> [What is required]
Scan the material below for "Zinc", then return each line that contains it.

> [Data for analysis]
----
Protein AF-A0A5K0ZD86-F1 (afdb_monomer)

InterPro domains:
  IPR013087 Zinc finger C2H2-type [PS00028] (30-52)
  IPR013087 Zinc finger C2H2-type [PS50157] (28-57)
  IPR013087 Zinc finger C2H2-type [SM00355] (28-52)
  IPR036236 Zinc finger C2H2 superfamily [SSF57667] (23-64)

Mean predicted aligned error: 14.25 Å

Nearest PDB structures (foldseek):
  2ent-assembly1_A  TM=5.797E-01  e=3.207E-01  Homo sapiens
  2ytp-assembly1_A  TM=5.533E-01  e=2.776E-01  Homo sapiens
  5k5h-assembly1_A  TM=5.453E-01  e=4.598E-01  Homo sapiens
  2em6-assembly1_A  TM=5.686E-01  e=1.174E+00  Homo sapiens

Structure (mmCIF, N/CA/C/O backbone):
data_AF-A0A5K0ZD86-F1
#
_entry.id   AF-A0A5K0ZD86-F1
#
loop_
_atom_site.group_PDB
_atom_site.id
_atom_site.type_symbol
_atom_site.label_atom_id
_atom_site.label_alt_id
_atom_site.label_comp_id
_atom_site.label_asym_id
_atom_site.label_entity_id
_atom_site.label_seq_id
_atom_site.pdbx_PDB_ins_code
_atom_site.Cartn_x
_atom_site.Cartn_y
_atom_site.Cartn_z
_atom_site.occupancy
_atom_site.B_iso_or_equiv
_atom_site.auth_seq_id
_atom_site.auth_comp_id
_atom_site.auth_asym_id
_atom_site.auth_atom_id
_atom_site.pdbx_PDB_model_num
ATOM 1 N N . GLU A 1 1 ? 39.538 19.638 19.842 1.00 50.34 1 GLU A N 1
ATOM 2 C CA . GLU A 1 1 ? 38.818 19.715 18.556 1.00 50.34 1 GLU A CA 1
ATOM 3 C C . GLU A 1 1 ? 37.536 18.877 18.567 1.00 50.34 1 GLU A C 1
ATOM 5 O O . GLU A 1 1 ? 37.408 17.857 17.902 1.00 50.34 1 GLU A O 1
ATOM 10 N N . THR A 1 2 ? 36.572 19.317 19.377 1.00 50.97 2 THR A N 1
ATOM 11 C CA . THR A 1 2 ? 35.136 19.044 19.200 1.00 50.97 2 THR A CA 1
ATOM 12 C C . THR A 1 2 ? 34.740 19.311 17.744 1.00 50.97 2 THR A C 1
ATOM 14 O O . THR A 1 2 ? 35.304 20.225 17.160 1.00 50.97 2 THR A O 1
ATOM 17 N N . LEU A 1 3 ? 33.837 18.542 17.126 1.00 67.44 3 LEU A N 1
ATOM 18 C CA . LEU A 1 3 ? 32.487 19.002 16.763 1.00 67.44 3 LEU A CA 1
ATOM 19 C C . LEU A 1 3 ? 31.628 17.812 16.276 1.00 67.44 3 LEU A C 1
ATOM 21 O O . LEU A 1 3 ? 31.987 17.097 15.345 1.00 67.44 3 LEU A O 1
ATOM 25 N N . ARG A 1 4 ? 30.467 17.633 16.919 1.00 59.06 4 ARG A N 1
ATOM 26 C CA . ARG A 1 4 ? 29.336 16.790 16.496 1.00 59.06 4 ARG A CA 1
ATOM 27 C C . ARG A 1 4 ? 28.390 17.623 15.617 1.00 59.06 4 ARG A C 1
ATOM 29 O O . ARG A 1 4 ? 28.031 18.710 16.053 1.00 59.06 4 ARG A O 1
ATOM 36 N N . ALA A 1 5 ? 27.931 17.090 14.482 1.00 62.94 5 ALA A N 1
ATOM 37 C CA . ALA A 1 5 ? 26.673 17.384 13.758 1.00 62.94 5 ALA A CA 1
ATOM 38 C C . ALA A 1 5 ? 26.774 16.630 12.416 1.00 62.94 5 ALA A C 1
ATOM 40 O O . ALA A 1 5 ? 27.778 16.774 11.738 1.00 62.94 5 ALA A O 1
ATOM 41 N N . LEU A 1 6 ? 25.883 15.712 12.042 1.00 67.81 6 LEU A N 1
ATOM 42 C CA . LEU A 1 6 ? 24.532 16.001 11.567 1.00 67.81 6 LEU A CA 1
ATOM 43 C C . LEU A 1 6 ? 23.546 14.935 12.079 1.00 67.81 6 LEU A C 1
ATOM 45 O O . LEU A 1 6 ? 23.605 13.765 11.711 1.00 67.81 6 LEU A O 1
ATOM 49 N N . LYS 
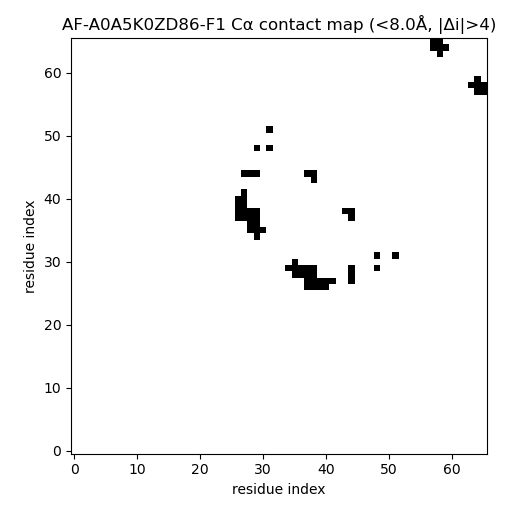A 1 7 ? 22.634 15.375 12.950 1.00 60.88 7 LYS A N 1
ATOM 50 C CA . LYS A 1 7 ? 21.342 14.734 13.202 1.00 60.88 7 LYS A CA 1
ATOM 51 C C . LYS A 1 7 ? 20.444 15.065 12.019 1.00 60.88 7 LYS A C 1
ATOM 53 O O . LYS A 1 7 ? 20.002 16.204 11.983 1.00 60.88 7 LYS A O 1
ATOM 58 N N . GLU A 1 8 ? 20.099 14.126 11.142 1.00 62.31 8 GLU A N 1
ATOM 59 C CA . GLU A 1 8 ? 18.918 14.302 10.287 1.00 62.31 8 GLU A CA 1
ATOM 60 C C . GLU A 1 8 ? 18.192 12.975 10.028 1.00 62.31 8 GLU A C 1
ATOM 62 O O . GLU A 1 8 ? 18.671 12.118 9.294 1.00 62.31 8 GLU A O 1
ATOM 67 N N . LYS A 1 9 ? 16.982 12.898 10.609 1.00 57.09 9 LYS A N 1
ATOM 68 C CA . LYS A 1 9 ? 15.801 12.136 10.154 1.00 57.09 9 LYS A CA 1
ATOM 69 C C . LYS A 1 9 ? 15.930 10.610 10.237 1.00 57.09 9 LYS A C 1
ATOM 71 O O . LYS A 1 9 ? 16.252 9.944 9.268 1.00 57.09 9 LYS A O 1
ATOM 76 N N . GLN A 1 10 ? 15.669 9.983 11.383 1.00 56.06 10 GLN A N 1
----
> [Response to the exercise]
  IPR013087 Zinc finger C2H2-type [PS00028] (30-52)
  IPR013087 Zinc finger C2H2-type [PS50157] (28-57)
  IPR013087 Zinc finger C2H2-type [SM00355] (28-52)
  IPR036236 Zinc finger C2H2 superfamily [SSF57667] (23-64)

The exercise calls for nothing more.